PROBLEM TO WORK ON:
Which of the lines below contain the string "archaeal"? Pull each one out of the data.

Saved entries:
○ ○ ○
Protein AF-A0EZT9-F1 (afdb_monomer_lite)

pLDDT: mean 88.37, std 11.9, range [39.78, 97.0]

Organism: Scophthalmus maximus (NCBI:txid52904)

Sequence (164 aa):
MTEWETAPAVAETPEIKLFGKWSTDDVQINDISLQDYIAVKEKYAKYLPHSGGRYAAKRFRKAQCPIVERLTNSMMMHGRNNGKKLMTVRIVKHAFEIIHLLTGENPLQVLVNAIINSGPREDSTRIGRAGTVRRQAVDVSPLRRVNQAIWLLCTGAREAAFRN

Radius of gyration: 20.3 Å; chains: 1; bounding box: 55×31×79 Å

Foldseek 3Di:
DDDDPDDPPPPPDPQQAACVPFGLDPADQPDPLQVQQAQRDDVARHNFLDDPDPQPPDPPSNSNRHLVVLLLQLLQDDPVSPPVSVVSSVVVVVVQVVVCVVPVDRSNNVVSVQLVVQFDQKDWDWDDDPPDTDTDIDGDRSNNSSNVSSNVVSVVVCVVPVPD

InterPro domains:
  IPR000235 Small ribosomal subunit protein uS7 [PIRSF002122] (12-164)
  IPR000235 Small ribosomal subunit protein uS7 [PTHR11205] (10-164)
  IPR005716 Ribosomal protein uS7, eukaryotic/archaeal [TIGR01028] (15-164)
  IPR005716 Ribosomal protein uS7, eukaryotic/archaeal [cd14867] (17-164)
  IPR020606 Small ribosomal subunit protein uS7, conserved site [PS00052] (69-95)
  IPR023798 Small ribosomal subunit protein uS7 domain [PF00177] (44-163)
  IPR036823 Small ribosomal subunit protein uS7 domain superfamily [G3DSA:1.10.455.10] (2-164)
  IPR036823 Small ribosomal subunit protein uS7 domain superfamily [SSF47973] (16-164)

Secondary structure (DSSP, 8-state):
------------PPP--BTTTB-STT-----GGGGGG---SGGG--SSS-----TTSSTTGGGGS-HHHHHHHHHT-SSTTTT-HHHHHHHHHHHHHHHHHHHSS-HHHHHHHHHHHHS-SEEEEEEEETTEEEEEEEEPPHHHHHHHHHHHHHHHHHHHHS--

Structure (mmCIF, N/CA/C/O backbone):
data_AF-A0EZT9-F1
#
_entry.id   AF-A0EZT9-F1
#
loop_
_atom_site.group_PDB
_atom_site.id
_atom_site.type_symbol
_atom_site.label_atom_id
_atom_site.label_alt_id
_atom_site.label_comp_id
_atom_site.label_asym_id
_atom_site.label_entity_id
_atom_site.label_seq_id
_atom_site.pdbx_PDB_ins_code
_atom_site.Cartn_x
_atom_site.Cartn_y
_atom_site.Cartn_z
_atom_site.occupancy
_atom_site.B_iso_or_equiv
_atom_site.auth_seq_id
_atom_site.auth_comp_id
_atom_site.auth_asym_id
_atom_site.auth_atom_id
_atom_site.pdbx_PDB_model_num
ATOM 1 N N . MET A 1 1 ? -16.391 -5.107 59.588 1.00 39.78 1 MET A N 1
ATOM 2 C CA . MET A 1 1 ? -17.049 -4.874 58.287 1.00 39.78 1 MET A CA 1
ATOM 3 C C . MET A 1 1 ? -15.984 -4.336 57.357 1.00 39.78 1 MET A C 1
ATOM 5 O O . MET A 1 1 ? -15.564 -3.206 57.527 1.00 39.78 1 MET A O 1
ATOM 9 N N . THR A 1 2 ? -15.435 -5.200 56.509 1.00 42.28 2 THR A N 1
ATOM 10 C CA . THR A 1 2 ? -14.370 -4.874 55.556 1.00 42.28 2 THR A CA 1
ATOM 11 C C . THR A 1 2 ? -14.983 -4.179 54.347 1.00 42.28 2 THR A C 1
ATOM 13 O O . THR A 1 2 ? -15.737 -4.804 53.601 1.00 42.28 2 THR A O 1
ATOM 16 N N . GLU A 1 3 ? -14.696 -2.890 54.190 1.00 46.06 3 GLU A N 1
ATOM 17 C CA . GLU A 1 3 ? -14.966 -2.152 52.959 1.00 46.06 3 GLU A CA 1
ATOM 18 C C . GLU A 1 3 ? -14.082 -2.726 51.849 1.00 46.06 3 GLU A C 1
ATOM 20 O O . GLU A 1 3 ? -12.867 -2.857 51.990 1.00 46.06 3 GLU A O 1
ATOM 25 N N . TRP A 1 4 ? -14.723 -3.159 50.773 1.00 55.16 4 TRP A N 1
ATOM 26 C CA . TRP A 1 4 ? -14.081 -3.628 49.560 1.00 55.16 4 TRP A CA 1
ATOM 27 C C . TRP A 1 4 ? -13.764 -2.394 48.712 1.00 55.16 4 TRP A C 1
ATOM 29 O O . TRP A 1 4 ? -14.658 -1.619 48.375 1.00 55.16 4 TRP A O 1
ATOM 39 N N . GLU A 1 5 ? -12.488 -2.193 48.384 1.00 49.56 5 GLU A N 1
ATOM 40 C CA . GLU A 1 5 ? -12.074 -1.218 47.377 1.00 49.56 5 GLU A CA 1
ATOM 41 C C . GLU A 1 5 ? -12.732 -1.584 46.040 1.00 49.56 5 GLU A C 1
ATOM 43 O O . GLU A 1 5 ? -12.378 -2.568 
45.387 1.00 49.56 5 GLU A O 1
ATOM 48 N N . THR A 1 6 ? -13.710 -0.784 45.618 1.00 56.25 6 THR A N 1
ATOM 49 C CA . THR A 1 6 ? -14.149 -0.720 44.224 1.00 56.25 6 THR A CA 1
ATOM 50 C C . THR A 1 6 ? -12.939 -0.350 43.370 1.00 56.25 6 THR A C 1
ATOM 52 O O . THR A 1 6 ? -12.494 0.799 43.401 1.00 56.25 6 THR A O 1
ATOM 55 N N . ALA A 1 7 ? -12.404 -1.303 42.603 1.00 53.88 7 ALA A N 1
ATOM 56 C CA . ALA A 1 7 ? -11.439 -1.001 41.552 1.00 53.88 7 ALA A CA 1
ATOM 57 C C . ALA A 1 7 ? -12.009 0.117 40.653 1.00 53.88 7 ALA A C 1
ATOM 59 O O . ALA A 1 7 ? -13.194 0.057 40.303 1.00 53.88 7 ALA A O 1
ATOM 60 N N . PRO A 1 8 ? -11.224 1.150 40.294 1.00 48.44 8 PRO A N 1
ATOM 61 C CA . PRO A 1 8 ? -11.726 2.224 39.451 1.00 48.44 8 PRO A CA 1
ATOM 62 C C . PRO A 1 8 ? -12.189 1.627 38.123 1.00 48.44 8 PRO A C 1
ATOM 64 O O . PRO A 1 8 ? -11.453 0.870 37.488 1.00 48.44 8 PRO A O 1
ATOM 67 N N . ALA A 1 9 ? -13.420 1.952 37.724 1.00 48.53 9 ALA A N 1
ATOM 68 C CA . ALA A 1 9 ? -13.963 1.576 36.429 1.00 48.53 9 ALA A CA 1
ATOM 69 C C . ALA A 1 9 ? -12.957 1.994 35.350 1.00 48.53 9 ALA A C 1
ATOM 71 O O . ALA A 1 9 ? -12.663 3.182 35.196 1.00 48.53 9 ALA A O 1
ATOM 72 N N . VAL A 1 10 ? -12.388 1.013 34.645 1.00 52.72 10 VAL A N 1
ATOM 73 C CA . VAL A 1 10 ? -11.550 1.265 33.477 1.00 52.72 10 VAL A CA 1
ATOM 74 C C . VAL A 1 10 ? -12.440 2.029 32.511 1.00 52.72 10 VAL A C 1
○ ○ ○
RESPONSE:
  IPR005716 Ribosomal protein uS7, eukaryotic/archaeal [TIGR01028] (15-164)
  IPR005716 Ribosomal protein uS7, eukaryotic/archaeal [cd14867] (17-164)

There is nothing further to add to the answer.